*** Opening MATERIAL TO PROCESS ***
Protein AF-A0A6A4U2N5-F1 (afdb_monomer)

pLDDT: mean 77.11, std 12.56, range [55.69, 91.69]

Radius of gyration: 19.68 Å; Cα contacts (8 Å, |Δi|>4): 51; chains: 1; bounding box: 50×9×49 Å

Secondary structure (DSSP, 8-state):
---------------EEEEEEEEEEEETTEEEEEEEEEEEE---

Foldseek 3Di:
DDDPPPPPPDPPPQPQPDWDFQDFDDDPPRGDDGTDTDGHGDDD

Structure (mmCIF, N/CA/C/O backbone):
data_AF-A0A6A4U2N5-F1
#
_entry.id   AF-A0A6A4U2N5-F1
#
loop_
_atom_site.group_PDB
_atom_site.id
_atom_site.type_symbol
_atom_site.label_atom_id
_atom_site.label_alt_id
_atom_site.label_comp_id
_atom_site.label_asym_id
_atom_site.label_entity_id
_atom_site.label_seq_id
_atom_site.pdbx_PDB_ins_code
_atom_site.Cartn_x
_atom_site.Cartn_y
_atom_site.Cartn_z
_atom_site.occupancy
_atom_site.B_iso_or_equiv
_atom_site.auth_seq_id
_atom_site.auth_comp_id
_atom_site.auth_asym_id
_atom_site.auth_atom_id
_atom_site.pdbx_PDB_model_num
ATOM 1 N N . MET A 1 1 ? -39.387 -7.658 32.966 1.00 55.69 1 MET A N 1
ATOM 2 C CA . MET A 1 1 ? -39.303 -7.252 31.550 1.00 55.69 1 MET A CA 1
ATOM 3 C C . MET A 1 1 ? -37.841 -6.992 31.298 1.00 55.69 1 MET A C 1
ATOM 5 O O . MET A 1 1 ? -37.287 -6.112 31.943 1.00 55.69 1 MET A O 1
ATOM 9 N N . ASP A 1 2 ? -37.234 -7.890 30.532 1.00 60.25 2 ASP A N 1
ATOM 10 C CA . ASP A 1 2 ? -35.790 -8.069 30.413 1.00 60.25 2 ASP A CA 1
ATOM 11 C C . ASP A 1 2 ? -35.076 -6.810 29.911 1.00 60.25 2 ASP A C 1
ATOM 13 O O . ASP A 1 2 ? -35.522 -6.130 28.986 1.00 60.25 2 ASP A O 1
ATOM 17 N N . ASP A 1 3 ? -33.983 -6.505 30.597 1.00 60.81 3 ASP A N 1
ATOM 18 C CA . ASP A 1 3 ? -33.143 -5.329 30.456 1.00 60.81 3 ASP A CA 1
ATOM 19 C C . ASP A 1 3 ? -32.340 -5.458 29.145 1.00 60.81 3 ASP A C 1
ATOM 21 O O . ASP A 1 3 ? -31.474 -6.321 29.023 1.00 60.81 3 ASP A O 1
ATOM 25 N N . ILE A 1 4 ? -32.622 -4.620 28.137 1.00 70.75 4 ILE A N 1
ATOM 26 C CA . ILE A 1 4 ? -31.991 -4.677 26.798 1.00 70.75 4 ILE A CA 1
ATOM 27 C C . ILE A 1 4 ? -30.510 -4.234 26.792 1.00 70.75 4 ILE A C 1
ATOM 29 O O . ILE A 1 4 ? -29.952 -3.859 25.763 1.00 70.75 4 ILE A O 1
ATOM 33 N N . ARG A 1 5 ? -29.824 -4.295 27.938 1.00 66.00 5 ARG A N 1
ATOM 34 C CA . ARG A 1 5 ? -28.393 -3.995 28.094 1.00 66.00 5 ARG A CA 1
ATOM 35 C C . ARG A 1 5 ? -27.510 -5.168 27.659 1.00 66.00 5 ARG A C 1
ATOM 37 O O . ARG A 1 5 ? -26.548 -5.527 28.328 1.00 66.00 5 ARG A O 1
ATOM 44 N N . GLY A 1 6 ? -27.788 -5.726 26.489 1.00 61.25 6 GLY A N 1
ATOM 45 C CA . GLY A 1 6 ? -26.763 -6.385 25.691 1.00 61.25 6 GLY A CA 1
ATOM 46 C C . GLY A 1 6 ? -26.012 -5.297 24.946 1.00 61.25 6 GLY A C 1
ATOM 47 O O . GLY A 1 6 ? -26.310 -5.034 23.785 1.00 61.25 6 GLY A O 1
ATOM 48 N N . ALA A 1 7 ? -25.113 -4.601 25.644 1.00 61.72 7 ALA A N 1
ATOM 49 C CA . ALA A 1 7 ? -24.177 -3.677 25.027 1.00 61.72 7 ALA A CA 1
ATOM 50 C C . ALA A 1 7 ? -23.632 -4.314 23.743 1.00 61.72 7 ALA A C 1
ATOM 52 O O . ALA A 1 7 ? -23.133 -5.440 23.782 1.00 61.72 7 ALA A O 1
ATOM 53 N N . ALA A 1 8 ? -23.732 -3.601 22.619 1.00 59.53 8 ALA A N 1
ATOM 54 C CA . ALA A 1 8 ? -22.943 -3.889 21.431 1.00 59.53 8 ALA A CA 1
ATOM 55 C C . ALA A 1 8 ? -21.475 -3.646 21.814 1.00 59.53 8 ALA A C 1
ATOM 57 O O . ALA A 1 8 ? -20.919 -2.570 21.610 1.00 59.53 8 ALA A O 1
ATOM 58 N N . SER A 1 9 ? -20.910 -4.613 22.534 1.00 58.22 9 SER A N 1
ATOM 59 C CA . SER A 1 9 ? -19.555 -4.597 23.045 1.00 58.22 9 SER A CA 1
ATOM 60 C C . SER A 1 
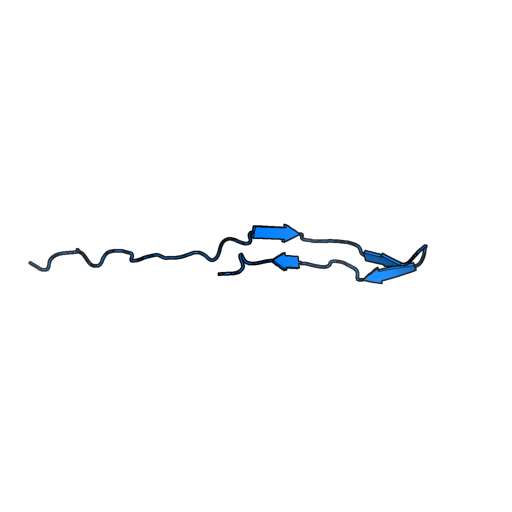9 ? -18.650 -4.669 21.834 1.00 58.22 9 SER A C 1
ATOM 62 O O . SER A 1 9 ? -18.636 -5.690 21.153 1.00 58.22 9 SER A O 1
ATOM 64 N N . GLY A 1 10 ? -18.003 -3.541 21.537 1.00 58.22 10 GLY A N 1
ATOM 65 C CA . GLY A 1 10 ? -16.855 -3.452 20.646 1.00 58.22 10 GLY A CA 1
ATOM 66 C C . GLY A 1 10 ? -16.970 -4.341 19.419 1.00 58.22 10 GLY A C 1
ATOM 67 O O . GLY A 1 10 ? -16.229 -5.311 19.288 1.00 58.22 10 GLY A O 1
ATOM 68 N N . LEU A 1 11 ? -17.866 -3.996 18.493 1.00 56.06 11 LEU A N 1
ATOM 69 C CA . LEU A 1 11 ? -17.569 -4.290 17.098 1.00 56.06 11 LEU A CA 1
ATOM 70 C C . LEU A 1 11 ? -16.353 -3.424 16.753 1.00 56.06 11 LEU A C 1
ATOM 72 O O . LEU A 1 11 ? -16.493 -2.337 16.200 1.00 56.06 11 LEU A O 1
ATOM 76 N N . ASP A 1 12 ? -15.164 -3.885 17.140 1.00 59.22 12 ASP A N 1
ATOM 77 C CA . ASP A 1 12 ? -13.911 -3.493 16.520 1.00 59.22 12 ASP A CA 1
ATOM 78 C C . ASP A 1 12 ? -14.022 -4.004 15.083 1.00 59.22 12 ASP A C 1
ATOM 80 O O . ASP A 1 12 ? -13.565 -5.088 14.722 1.00 59.22 12 ASP A O 1
ATOM 84 N N . THR A 1 13 ? -14.755 -3.259 14.252 1.00 58.72 13 THR A N 1
ATOM 85 C CA . THR A 1 13 ? -14.558 -3.294 12.811 1.00 58.72 13 THR A CA 1
ATOM 86 C C . THR A 1 13 ? -13.092 -2.980 12.652 1.00 58.72 13 THR A C 1
ATOM 88 O O . THR A 1 13 ? -12.724 -1.816 12.800 1.00 58.72 13 THR A O 1
ATOM 91 N N . ALA A 1 14 ? -12.280 -4.026 12.484 1.00 65.31 14 ALA A N 1
ATOM 92 C CA . ALA A 1 14 ? -10.843 -3.940 12.326 1.00 65.31 14 ALA A CA 1
ATOM 93 C C . ALA A 1 14 ? -10.603 -3.019 11.135 1.00 65.31 14 ALA A C 1
ATOM 95 O O . ALA A 1 14 ? -10.713 -3.422 9.979 1.00 65.31 14 ALA A O 1
ATOM 96 N N . THR A 1 15 ? -10.464 -1.732 11.437 1.00 69.75 15 THR A N 1
ATOM 97 C CA . THR A 1 15 ? -10.476 -0.702 10.420 1.00 69.75 15 THR A CA 1
ATOM 98 C C . THR A 1 15 ? -9.134 -0.818 9.739 1.00 69.75 15 THR A C 1
ATOM 100 O O . THR A 1 15 ? -8.083 -0.744 10.382 1.00 69.75 15 THR A O 1
ATOM 103 N N . SER A 1 16 ? -9.173 -1.108 8.448 1.00 75.50 16 SER A N 1
ATOM 104 C CA . SER A 1 16 ? -7.998 -1.200 7.604 1.00 75.50 16 SER A CA 1
ATOM 105 C C . SER A 1 16 ? -7.227 0.103 7.738 1.00 75.50 16 SER A C 1
A
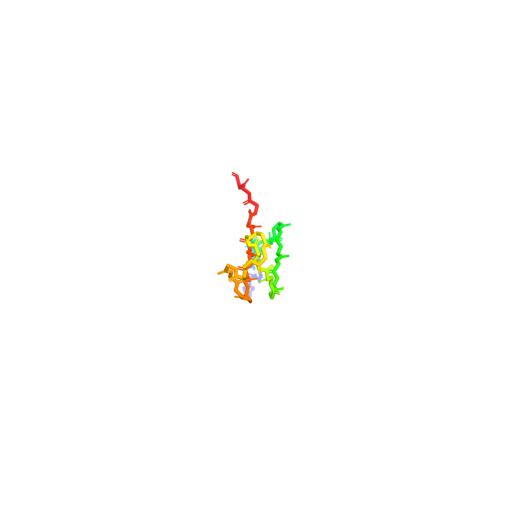TOM 107 O O . SER A 1 16 ? -7.661 1.152 7.257 1.00 75.50 16 SER A O 1
ATOM 109 N N . LYS A 1 17 ? -6.086 0.059 8.424 1.00 82.56 17 LYS A N 1
ATOM 110 C CA . LYS A 1 17 ? -5.223 1.224 8.620 1.00 82.56 17 LYS A CA 1
ATOM 111 C C . LYS A 1 17 ? -4.783 1.791 7.276 1.00 82.56 17 LYS A C 1
ATOM 113 O O . LYS A 1 17 ? -4.659 3.003 7.120 1.00 82.56 17 LYS A O 1
ATOM 118 N N . ILE A 1 18 ? -4.540 0.909 6.308 1.00 83.12 18 ILE A N 1
ATOM 119 C CA . ILE A 1 18 ? -4.233 1.265 4.926 1.00 83.12 18 ILE A CA 1
ATOM 120 C C . ILE A 1 18 ? -5.038 0.336 4.024 1.00 83.12 18 ILE A C 1
ATOM 122 O O . ILE A 1 18 ? -4.956 -0.880 4.165 1.00 83.12 18 ILE A O 1
ATOM 126 N N . SER A 1 19 ? -5.792 0.905 3.085 1.00 85.94 19 SER A N 1
ATOM 127 C CA . SER A 1 19 ? -6.487 0.150 2.043 1.00 85.94 19 SER A CA 1
ATOM 128 C C . SER A 1 19 ? -6.104 0.680 0.664 1.00 85.94 19 SER A C 1
ATOM 130 O O . SER A 1 19 ? -6.019 1.890 0.448 1.00 85.94 19 SER A O 1
ATOM 132 N N . ALA A 1 20 ? -5.862 -0.228 -0.276 1.00 87.31 20 ALA A N 1
ATOM 133 C CA . ALA A 1 20 ? -5.618 0.078 -1.677 1.00 87.31 20 ALA A CA 1
ATOM 134 C C . ALA A 1 20 ? -6.339 -0.958 -2.545 1
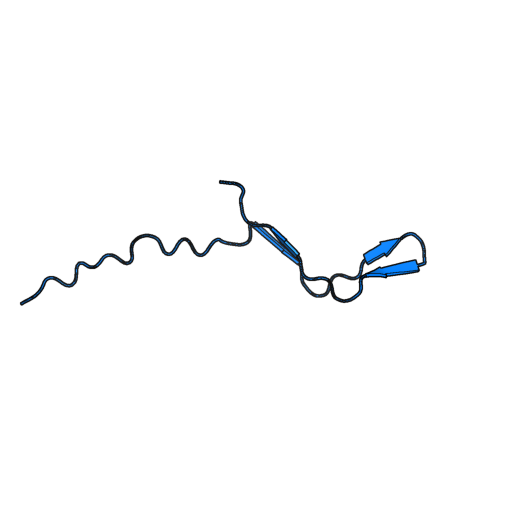.00 87.31 20 ALA A C 1
ATOM 136 O O . ALA A 1 20 ? -6.291 -2.146 -2.244 1.00 87.31 20 ALA A O 1
ATOM 137 N N . ARG A 1 21 ? -7.026 -0.515 -3.601 1.00 91.69 21 ARG A N 1
ATOM 138 C CA . ARG A 1 21 ? -7.742 -1.390 -4.541 1.00 91.69 21 ARG A CA 1
ATOM 139 C C . ARG A 1 21 ? -7.395 -1.048 -5.975 1.
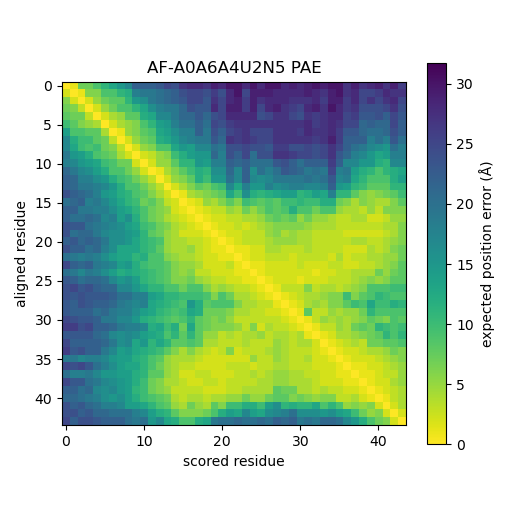00 91.69 21 ARG A C 1
ATOM 141 O O . ARG A 1 21 ? -7.190 0.127 -6.281 1.00 91.69 21 ARG A O 1
ATOM 148 N N . GLY A 1 22 ? -7.375 -2.060 -6.840 1.00 87.44 22 GLY A N 1
ATOM 149 C CA . GLY A 1 22 ? -7.060 -1.880 -8.261 1.00 87.44 22 GLY A CA 1
ATOM 150 C C . GLY A 1 22 ? -5.641 -1.354 -8.495 1.00 87.44 22 GLY A C 1
ATOM 151 O O . GLY A 1 22 ? -5.403 -0.566 -9.412 1.00 87.44 22 GLY A O 1
ATOM 152 N N . VAL A 1 23 ? -4.695 -1.731 -7.630 1.00 88.88 23 VAL A N 1
ATOM 153 C CA . VAL A 1 23 ? -3.301 -1.294 -7.739 1.00 88.88 23 VAL A CA 1
ATOM 154 C C . VAL A 1 23 ? -2.606 -2.065 -8.856 1.00 88.88 23 VAL A C 1
ATOM 156 O O . VAL A 1 23 ? -2.688 -3.287 -8.937 1.00 88.88 23 VAL A O 1
ATOM 159 N N . GLN A 1 24 ? -1.875 -1.342 -9.699 1.00 88.62 24 GLN A N 1
ATOM 160 C CA . GLN A 1 24 ? -1.081 -1.900 -10.793 1.00 88.62 24 GLN A CA 1
ATOM 161 C C . GLN A 1 24 ? 0.397 -1.852 -10.389 1.00 88.62 24 GLN A C 1
ATOM 163 O O . GLN A 1 24 ? 0.934 -0.774 -10.119 1.00 88.62 24 GLN A O 1
ATOM 168 N N . VAL A 1 25 ? 1.063 -3.003 -10.321 1.00 85.69 25 VAL A N 1
ATOM 169 C CA . VAL A 1 25 ? 2.449 -3.122 -9.844 1.00 85.69 25 VAL A CA 1
ATOM 170 C C . VAL A 1 25 ? 3.382 -3.362 -11.023 1.00 85.69 25 VAL A C 1
ATOM 172 O O . VAL A 1 25 ? 3.228 -4.339 -11.754 1.00 85.69 25 VAL A O 1
ATOM 175 N N . TYR A 1 26 ? 4.399 -2.515 -11.176 1.00 91.06 26 TYR A N 1
ATOM 176 C CA . TYR A 1 26 ? 5.384 -2.606 -12.255 1.00 91.06 26 TYR A CA 1
ATOM 177 C C . TYR A 1 26 ? 6.794 -2.834 -11.700 1.00 91.06 26 TYR A C 1
ATOM 179 O O . TYR A 1 26 ? 7.217 -2.15
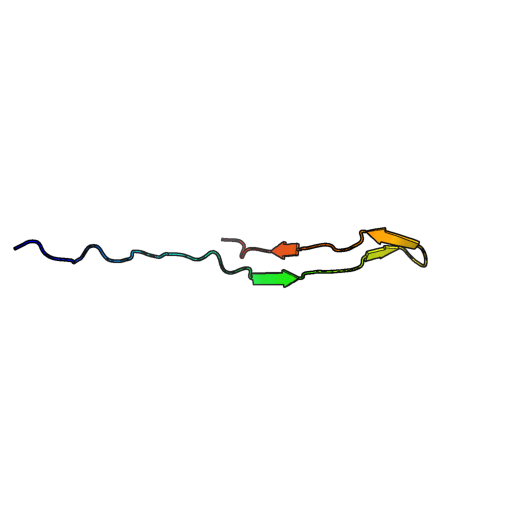0 -10.770 1.00 91.06 26 TYR A O 1
ATOM 187 N N . TYR A 1 27 ? 7.544 -3.753 -12.312 1.00 88.88 27 TYR A N 1
ATOM 188 C CA . TYR A 1 27 ? 8.
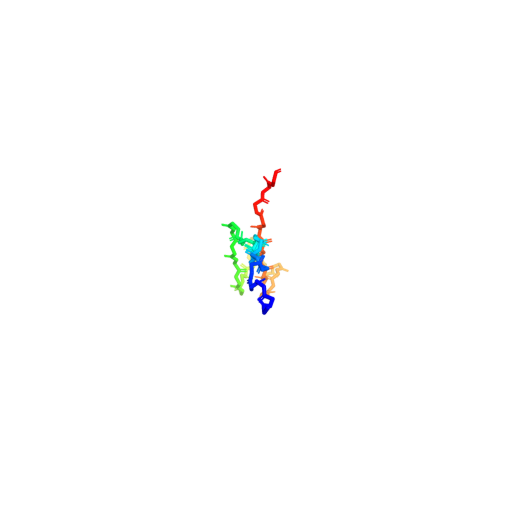992 -3.872 -12.125 1.00 88.88 27 TYR A CA 1
ATOM 189 C C . TYR A 1 27 ? 9.692 -3.337 -13.377 1.00 88.88
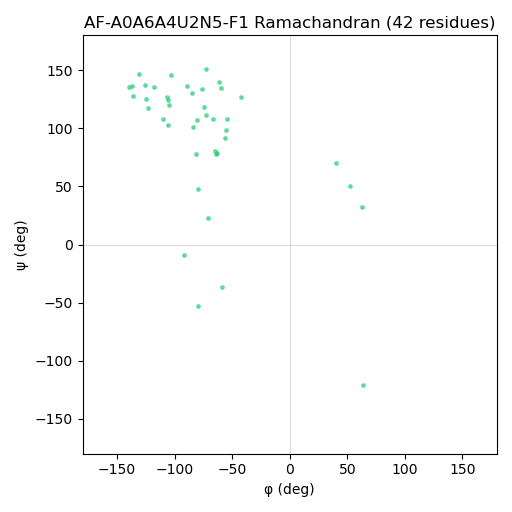 27 TYR A C 1
ATOM 191 O O . TYR A 1 27 ? 9.723 -3.988 -14.425 1.00 88.88 27 TYR A O 1
ATOM 199 N N . GLY A 1 28 ? 10.235 -2.121 -13.283 1.00 90.00 28 GLY A N 1
ATOM 200 C CA . GLY A 1 28 ? 10.775 -1.408 -14.441 1.00 90.00 28 GLY A CA 1
ATOM 201 C C . GLY A 1 28 ? 9.668 -1.096 -15.450 1.00 90.00 28 GLY A C 1
ATOM 202 O O . GLY A 1 28 ? 8.693 -0.434 -15.112 1.00 90.00 28 GLY A O 1
ATOM 203 N N . GLN A 1 29 ? 9.805 -1.590 -16.683 1.00 88.50 29 GLN A N 1
ATOM 204 C CA . GLN A 1 29 ? 8.770 -1.461 -17.720 1.00 88.50 29 GLN A CA 1
ATOM 205 C C . GLN A 1 29 ? 7.790 -2.645 -17.754 1.00 88.50 29 GLN A C 1
ATOM 207 O O . GLN A 1 29 ? 6.801 -2.595 -18.483 1.00 88.50 29 GLN A O 1
ATOM 212 N N . ASN A 1 30 ? 8.056 -3.719 -17.003 1.00 86.88 30 ASN A N 1
ATOM 213 C CA . ASN A 1 30 ? 7.219 -4.913 -17.020 1.00 86.88 30 ASN A CA 1
ATOM 214 C C . ASN A 1 30 ? 6.093 -4.810 -15.983 1.00 86.88 30 ASN A C 1
ATOM 216 O O . ASN A 1 30 ? 6.325 -4.414 -14.839 1.00 86.88 30 ASN A O 1
ATOM 220 N N
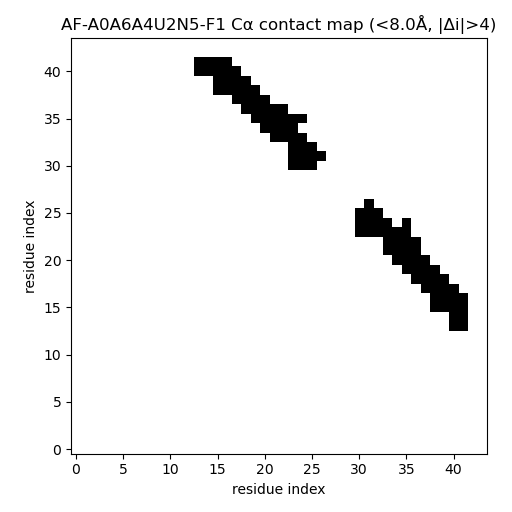 . HIS A 1 31 ? 4.881 -5.198 -16.377 1.00 86.38 31 HIS A N 1
ATOM 221 C CA . HIS A 1 31 ? 3.732 -5.2
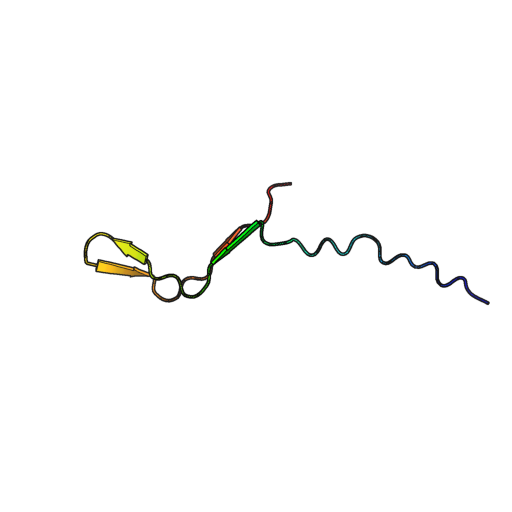52 -15.484 1.00 86.38 31 HIS A CA 1
ATOM 222 C C . HIS A 1 31 ? 3.791 -6.541 -14.663 1.00 86.38 31 HIS A C 1
ATOM 224 O O . HIS A 1 31 ? 3.559 -7.629 -15.186 1.00 86.38 31 HIS A O 1
ATOM 230 N N . ALA A 1 32 ? 4.121 -6.408 -13.383 1.00 88.19 32 ALA A N 1
ATOM 231 C CA . ALA A 1 32 ? 4.336 -7.524 -12.479 1.00 88.19 32 ALA A CA 1
ATOM 232 C C . ALA A 1 32 ? 3.021 -8.114 -11.957 1.00 88.19 32 ALA A C 1
ATOM 234 O O . ALA A 1 32 ? 2.804 -9.317 -12.072 1.00 88.19 32 ALA A O 1
ATOM 235 N N . LEU A 1 33 ? 2.147 -7.280 -11.389 1.00 83.75 33 LEU A N 1
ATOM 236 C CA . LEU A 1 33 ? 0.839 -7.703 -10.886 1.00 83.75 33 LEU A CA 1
*** Closing MATERIAL TO PROCESS ***
ASSIGNMENT: Out of the records above, return only the lines from the one with "ATOM 128 C C" through the one with "ATOM 151 O O", exactly, and none of the pictures.

ANSWER SPACE:
ATOM 128 C C . SER A 1 19 ? -6.104 0.680 0.664 1.00 85.94 19 SER A C 1
ATOM 130 O O . SER A 1 19 ? -6.019 1.890 0.448 1.00 85.94 19 SER A O 1
ATOM 132 N N . ALA A 1 20 ? -5.862 -0.228 -0.276 1.00 87.31 20 ALA A N 1
ATOM 133 C CA . ALA A 1 20 ? -5.618 0.078 -1.677 1.00 87.31 20 ALA A CA 1
ATOM 134 C C . ALA A 1 20 ? -6.339 -0.958 -2.545 1
.00 87.31 20 ALA A C 1
ATOM 136 O O . ALA A 1 20 ? -6.291 -2.146 -2.244 1.00 87.31 20 ALA A O 1
ATOM 137 N N . ARG A 1 21 ? -7.026 -0.515 -3.601 1.00 91.69 21 ARG A N 1
ATOM 138 C CA . ARG A 1 21 ? -7.742 -1.390 -4.541 1.00 91.69 21 ARG A CA 1
ATOM 139 C C . ARG A 1 21 ? -7.395 -1.048 -5.975 1.
00 91.69 21 ARG A C 1
ATOM 141 O O . ARG A 1 21 ? -7.190 0.127 -6.281 1.00 91.69 21 ARG A O 1
ATOM 148 N N . GLY A 1 22 ? -7.375 -2.060 -6.840 1.00 87.44 22 GLY A N 1
ATOM 149 C CA . GLY A 1 22 ? -7.060 -1.880 -8.261 1.00 87.44 22 GLY A CA 1
ATOM 150 C C . GLY A 1 22 ? -5.641 -1.354 -8.495 1.00 87.44 22 GLY A C 1
ATOM 151 O O . GLY A 1 22 ? -5.403 -0.566 -9.412 1.00 87.44 22 GLY A O 1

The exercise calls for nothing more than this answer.